Governments have squandered the surge in public trust they saw early in the Covid-19 pandemic, imperilling their chances of persuading their populations to get vaccinated, according to a 28-country survey showing that scepticism of official guidance is growing around the world.

Governments from Canada to South Korea enjoyed a spike in public trust between last January and May, the 33,000-person Edelman Trust Barometer found, but most of this has since evaporated as the health and economic crises caused by the coronavirus worsened.

Businesses, non-governmental organisations and media outlets have also lost public confidence in most big markets, with China showing the steepest falls.

In 20 of the 28 countries Edelman surveyed, including the US, Germany and the UK, fewer than 70 per cent of respondents said they planned to get the Covid-19 vaccine within a year of it becoming available.

The challenge facing world leaders has been exacerbated by trust in all sources of information, from social media to news outlets, scraping new lows. Almost 60 per cent of respondents said they thought most news organisations were more concerned with supporting an ideology than with informing the public.

Richard Edelman, chief executive of the public relations firm that has conducted the survey for over 20 years, said it showed double-digit gaps in trust between the most informed citizens and the wider population in 21 of the 28 countries surveyed.

“This is the era of information bankruptcy,,” he told the Financial Times, speaking of the plunging trust in media and scientific authorities. “Business is focused on the pandemic and missing the ‘infodemic’ part,” he warned.

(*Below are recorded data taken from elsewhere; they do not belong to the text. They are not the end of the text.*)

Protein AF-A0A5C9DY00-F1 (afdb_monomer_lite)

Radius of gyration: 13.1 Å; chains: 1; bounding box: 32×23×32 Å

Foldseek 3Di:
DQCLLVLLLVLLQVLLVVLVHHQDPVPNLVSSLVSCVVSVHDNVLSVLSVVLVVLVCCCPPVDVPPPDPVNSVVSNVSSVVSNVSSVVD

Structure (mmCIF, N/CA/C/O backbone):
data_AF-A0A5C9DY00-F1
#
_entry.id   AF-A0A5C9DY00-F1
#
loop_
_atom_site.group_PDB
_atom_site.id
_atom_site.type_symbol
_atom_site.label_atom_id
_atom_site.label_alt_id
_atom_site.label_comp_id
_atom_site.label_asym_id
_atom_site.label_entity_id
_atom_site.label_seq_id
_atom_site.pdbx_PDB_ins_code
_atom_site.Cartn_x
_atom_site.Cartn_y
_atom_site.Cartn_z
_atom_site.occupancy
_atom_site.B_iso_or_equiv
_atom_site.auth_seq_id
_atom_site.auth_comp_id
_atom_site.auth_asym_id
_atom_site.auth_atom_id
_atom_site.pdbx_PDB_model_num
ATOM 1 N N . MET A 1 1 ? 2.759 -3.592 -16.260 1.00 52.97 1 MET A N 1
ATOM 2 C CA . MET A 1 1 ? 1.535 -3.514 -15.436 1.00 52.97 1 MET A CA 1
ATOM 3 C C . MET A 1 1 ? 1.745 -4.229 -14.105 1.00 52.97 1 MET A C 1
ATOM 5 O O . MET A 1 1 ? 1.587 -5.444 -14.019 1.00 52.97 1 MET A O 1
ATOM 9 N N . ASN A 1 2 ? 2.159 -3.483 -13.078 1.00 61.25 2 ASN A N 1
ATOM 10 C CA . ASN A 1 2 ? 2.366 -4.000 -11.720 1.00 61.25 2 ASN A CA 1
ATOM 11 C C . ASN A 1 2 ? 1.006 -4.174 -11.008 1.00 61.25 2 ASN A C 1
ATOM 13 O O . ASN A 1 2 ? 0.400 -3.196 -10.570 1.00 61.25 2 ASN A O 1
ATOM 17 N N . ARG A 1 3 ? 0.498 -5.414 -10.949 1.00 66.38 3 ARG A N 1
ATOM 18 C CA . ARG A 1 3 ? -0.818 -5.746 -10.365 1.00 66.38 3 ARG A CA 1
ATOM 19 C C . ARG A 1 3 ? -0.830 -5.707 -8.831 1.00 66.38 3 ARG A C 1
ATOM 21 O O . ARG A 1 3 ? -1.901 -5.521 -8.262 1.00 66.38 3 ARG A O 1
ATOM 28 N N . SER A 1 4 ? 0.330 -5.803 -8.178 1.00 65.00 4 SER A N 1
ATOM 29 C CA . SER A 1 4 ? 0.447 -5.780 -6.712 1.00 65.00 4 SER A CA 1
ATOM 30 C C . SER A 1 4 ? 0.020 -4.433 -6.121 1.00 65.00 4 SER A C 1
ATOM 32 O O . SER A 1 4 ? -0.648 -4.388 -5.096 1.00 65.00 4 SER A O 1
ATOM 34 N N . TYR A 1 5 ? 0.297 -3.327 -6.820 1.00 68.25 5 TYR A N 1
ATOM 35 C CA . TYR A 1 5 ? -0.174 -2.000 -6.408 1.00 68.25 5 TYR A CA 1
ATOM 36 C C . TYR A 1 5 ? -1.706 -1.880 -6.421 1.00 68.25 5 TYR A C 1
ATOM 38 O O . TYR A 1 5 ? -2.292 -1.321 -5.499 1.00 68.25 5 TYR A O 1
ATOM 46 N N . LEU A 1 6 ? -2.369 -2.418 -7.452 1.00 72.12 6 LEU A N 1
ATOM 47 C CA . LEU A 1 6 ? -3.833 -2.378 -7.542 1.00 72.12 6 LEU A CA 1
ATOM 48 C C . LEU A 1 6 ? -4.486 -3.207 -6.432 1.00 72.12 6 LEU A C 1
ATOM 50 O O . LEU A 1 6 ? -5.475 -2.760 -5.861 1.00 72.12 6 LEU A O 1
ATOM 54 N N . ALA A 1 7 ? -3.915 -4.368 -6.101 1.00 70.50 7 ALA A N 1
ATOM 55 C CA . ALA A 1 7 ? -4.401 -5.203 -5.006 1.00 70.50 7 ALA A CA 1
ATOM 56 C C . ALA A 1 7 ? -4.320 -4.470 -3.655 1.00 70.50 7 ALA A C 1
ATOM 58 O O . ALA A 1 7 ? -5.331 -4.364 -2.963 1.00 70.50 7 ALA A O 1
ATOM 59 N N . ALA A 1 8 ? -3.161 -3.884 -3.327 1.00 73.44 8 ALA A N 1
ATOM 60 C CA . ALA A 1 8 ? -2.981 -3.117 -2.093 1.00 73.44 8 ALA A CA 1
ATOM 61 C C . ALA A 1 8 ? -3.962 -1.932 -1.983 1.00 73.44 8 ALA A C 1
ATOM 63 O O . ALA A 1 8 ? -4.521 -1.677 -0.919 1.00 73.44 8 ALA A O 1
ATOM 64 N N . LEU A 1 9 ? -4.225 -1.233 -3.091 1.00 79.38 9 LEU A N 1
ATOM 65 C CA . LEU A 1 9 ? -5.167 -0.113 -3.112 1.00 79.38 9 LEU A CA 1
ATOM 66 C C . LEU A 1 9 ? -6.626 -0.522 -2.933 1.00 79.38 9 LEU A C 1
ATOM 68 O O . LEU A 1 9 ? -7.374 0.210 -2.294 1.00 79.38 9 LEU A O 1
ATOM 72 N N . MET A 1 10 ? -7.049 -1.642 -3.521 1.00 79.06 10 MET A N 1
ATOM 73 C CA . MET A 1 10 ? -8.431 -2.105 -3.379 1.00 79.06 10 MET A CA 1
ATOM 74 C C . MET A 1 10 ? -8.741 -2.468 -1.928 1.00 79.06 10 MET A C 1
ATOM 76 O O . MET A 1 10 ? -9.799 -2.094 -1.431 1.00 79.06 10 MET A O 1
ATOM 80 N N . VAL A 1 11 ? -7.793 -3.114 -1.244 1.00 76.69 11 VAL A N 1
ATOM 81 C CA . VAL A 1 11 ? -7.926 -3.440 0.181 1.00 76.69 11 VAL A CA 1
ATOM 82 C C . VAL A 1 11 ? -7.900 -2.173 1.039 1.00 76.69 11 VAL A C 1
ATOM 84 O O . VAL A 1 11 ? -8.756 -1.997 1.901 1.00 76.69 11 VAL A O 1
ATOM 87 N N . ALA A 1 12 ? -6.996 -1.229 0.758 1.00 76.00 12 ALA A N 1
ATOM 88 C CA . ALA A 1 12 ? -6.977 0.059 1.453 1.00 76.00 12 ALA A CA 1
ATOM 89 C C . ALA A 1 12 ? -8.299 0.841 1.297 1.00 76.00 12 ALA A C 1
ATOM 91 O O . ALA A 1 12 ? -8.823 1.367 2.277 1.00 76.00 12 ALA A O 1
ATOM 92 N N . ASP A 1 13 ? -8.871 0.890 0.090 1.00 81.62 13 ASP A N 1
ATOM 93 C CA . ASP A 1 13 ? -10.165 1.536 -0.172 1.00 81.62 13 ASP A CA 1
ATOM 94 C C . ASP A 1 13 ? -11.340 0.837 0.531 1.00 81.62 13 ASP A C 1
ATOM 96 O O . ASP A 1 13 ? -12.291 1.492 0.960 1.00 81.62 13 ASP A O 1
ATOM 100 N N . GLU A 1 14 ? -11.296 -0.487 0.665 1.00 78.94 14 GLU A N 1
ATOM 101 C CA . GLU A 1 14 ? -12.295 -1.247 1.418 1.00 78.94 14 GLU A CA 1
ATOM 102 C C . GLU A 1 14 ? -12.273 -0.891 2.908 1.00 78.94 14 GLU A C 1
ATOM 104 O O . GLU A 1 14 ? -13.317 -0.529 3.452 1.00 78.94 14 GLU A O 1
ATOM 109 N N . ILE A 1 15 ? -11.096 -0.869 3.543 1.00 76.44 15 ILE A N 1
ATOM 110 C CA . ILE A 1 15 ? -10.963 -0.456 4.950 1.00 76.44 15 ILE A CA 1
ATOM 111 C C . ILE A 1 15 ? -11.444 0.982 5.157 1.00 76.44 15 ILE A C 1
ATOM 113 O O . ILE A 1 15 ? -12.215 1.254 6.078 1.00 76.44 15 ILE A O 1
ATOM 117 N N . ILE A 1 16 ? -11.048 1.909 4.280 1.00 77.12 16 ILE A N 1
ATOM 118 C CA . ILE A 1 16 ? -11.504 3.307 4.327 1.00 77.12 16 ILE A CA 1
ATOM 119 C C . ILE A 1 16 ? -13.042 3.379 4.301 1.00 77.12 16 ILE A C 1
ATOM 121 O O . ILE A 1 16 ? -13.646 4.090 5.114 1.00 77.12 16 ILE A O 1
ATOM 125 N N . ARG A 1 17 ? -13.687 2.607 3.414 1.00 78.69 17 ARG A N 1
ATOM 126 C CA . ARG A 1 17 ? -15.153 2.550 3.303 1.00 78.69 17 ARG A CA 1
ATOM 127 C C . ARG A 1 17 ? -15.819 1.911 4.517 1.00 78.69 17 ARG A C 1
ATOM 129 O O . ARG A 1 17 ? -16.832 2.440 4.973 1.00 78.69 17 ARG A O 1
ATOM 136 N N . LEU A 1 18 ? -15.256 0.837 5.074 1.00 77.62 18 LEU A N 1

Governments have lost their initial pandemic confidence surge

Those polled were more likely to believe information from their employer than from their government or any media source. And although 73 per cent of respondents expressed trust in scientists — compared to 48 per cent for chief executives, 45 per cent for journalists and 41 per cent for government leaders — this figure had dropped by 7 percentage points from a year ago.

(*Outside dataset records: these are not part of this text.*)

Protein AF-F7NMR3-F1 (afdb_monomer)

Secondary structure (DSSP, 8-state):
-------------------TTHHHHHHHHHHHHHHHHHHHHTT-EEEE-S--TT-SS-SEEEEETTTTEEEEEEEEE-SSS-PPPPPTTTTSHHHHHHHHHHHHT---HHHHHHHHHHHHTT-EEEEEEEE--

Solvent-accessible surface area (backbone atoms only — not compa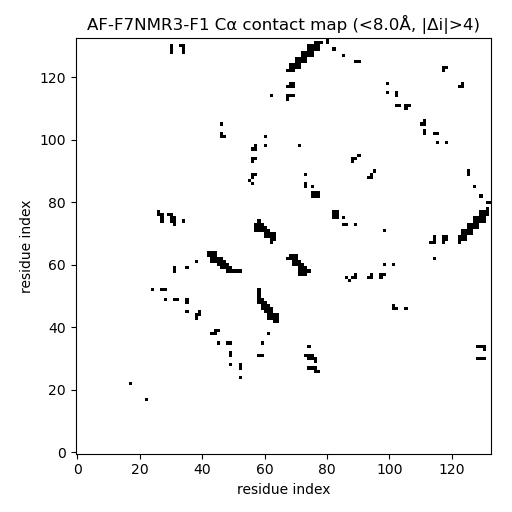rable to full-atom values): 8000 Å² total; per-residue (Å²): 135,89,84,88,80,90,88,80,89,77,84,77,74,78,76,74,74,80,64,82,72,54,57,60,48,51,39,44,49,49,15,32,51,50,43,51,54,50,42,44,74,73,65,31,43,80,59,35,70,62,85,55,90,81,56,90,64,62,48,30,30,32,36,33,75,90,78,49,28,35,40,41,30,42,54,25,41,31,99,77,76,61,67,68,77,80,62,89,58,72,90,32,71,68,40,51,53,50,51,53,53,39,45,70,66,47,80,53,67,66,62,27,52,54,52,48,51,17,54,75,71,62,32,63,44,85,41,79,37,71,36,68,125

Structure (mmCIF, N/CA/C/O backbone):
data_AF-F7NMR3-F1
#
_entry.id   AF-F7NMR3-F1
#
loop_
_atom_site.group_PDB
_atom_site.id
_atom_site.type_symbol
_atom_site.label_atom_id
_atom_site.label_alt_id
_atom_site.label_comp_id
_atom_site.label_asym_id
_atom_site.label_entity_id
_atom_site.label_seq_id
_atom_site.pdbx_PDB_in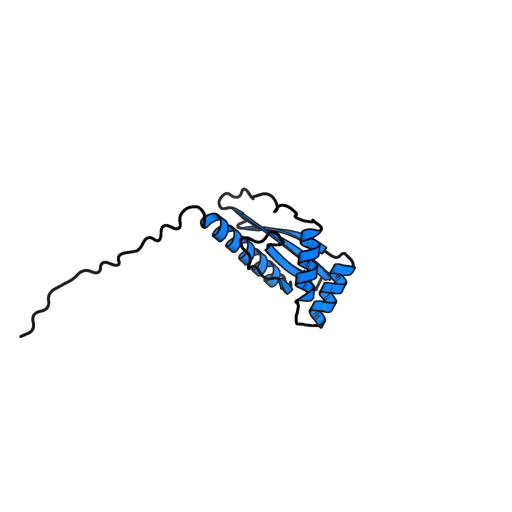s_code
_atom_site.Cartn_x
_atom_site.Cartn_y
_atom_site.Cartn_z
_atom_site.occupancy
_atom_site.B_iso_or_equiv
_atom_site.auth_seq_id
_atom_site.auth_comp_id
_atom_site.auth_asym_id
_atom_site.auth_atom_id
_atom_site.pdbx_PDB_model_num
ATOM 1 N N . SER A 1 1 ? -16.016 -44.143 -54.356 1.00 41.59 1 SER A N 1
ATOM 2 C CA . SER A 1 1 ? -14.559 -44.247 -54.546 1.00 41.59 1 SER A CA 1
ATOM 3 C C . SER A 1 1 ? -13.869 -43.194 -53.708 1.00 41.59 1 SER A C 1
ATOM 5 O O . SER A 1 1 ? -14.154 -42.018 -53.879 1.00 41.59 1 SER A O 1
ATOM 7 N N . ALA A 1 2 ? -13.042 -43.626 -52.758 1.00 40.66 2 ALA A N 1
ATOM 8 C CA . ALA A 1 2 ? -12.140 -42.768 -52.001 1.00 40.66 2 ALA A CA 1
ATOM 9 C C . ALA A 1 2 ? -10.870 -42.504 -52.820 1.00 40.66 2 ALA A C 1
ATOM 11 O O . ALA A 1 2 ? -10.436 -43.405 -53.533 1.00 40.66 2 ALA A O 1
ATOM 12 N N . THR A 1 3 ? -10.258 -41.326 -52.676 1.00 37.72 3 THR A N 1
ATOM 13 C CA . THR A 1 3 ? -8.794 -41.149 -52.649 1.00 37.72 3 THR A CA 1
ATOM 14 C C . THR A 1 3 ? -8.467 -39.805 -51.991 1.00 37.72 3 THR A C 1
ATOM 16 O O . THR A 1 3 ? -8.853 -38.743 -52.469 1.00 37.72 3 THR A O 1
ATOM 19 N N . THR A 1 4 ? -7.760 -39.901 -50.871 1.00 39.94 4 THR A N 1
ATOM 20 C CA . THR A 1 4 ? -7.071 -38.848 -50.118 1.00 39.94 4 THR A CA 1
ATOM 21 C C . THR A 1 4 ? -5.680 -38.628 -50.712 1.00 39.94 4 THR A C 1
ATOM 23 O O . THR A 1 4 ? -5.059 -39.615 -51.087 1.00 39.94 4 THR A O 1
ATOM 26 N N . THR A 1 5 ? -5.147 -37.399 -50.711 1.00 36.97 5 THR A N 1
ATOM 27 C CA . THR A 1 5 ? -3.722 -37.057 -50.441 1.00 36.97 5 THR A CA 1
ATOM 28 C C . THR A 1 5 ? -3.659 -35.536 -50.211 1.00 36.97 5 THR A C 1
ATOM 30 O O . THR 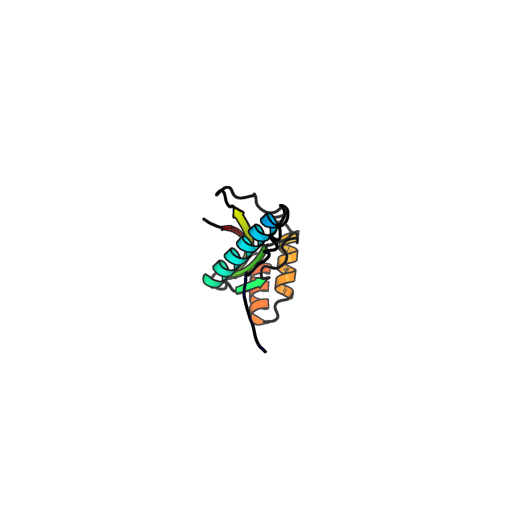A 1 5 ? -4.084 -34.791 -51.082 1.00 36.97 5 THR A O 1
ATOM 33 N N . GLY A 1 6 ? -3.409 -35.063 -48.979 1.00 30.70 6 GLY A N 1
ATOM 34 C CA . GLY A 1 6 ? -2.120 -34.484 -48.538 1.00 30.70 6 GLY A CA 1
ATOM 35 C C . GL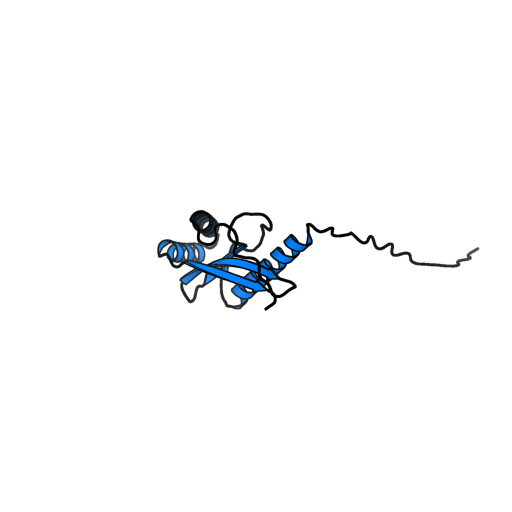Y A 1 6 ? -2.054 -32.984 -48.880 1.00 30.70 6 GLY A C 1
ATOM 36 O O . GLY A 1 6 ? -2.285 -32.619 -50.017 1.00 30.70 6 GLY A O 1
ATOM 37 N N . GLY A 1 7 ? -1.795 -32.010 -48.014 1.00 30.02 7 GLY A N 1
ATOM 38 C CA . GLY A 1 7 ? -1.211 -31.933 -46.682 1.00 30.02 7 GLY A CA 1
ATOM 39 C C . GLY A 1 7 ? -0.535 -30.553 -46.606 1.00 30.02 7 GLY A C 1
ATOM 40 O O . GLY A 1 7 ? 0.076 -30.148 -47.587 1.00 30.02 7 GLY A O 1
ATOM 41 N N . THR A 1 8 ? -0.696 -29.818 -45.503 1.00 34.88 8 THR A N 1
ATOM 42 C CA . THR A 1 8 ? 0.251 -28.866 -44.870 1.00 34.88 8 THR A CA 1
ATOM 43 C C . THR A 1 8 ? -0.512 -27.843 -44.033 1.00 34.88 8 THR A C 1
ATOM 45 O O . THR A 1 8 ? -1.322 -27.057 -44.515 1.00 34.88 8 THR A O 1
ATOM 48 N N . SER A 1 9 ? -0.228 -27.877 -42.736 1.00 41.44 9 SER A N 1
ATOM 49 C CA . SER A 1 9 ? -0.570 -26.848 -41.770 1.00 41.44 9 SER A CA 1
ATOM 50 C C . SER A 1 9 ? 0.064 -25.517 -42.177 1.00 41.44 9 SER A C 1
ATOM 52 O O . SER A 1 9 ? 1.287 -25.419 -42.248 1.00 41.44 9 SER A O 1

The findings suggested that companies had a mandate to educate employees on different vaccine options, Mr Edelman said, but he warned that efforts to mandate vaccinations in workplaces would prompt a backlash.

The past year has also seen a further erosion of trust in brands based in some of the largest global markets.

When asked how much they trusted global companies headquartered in specific countries, just 48 per cent said they trusted US companies to do what is right and 56 per cent said the same of UK companies — down 3 points and 5 points respectively since a year earlier. Almost two-thirds of respondents expressed trust in German companies but only a third said the same of businesses based in China.

Edelman’s post-election poll of 1,500 Americans in mid-December found that trust in US institutions had fallen further since November, driven by double-digit declines in Republicans’ levels of trust in government, the media and NGOs.

The survey underscored the ever starker differences between the two parties’ supporters, with 61 per cent of Joe Biden voters expressing trust in journalists, compared with just 21 per cent of Donald Trump’s supporters. While 75 per cent of Democrats trust national health authorities, only 40 per cent of Republicans say the same.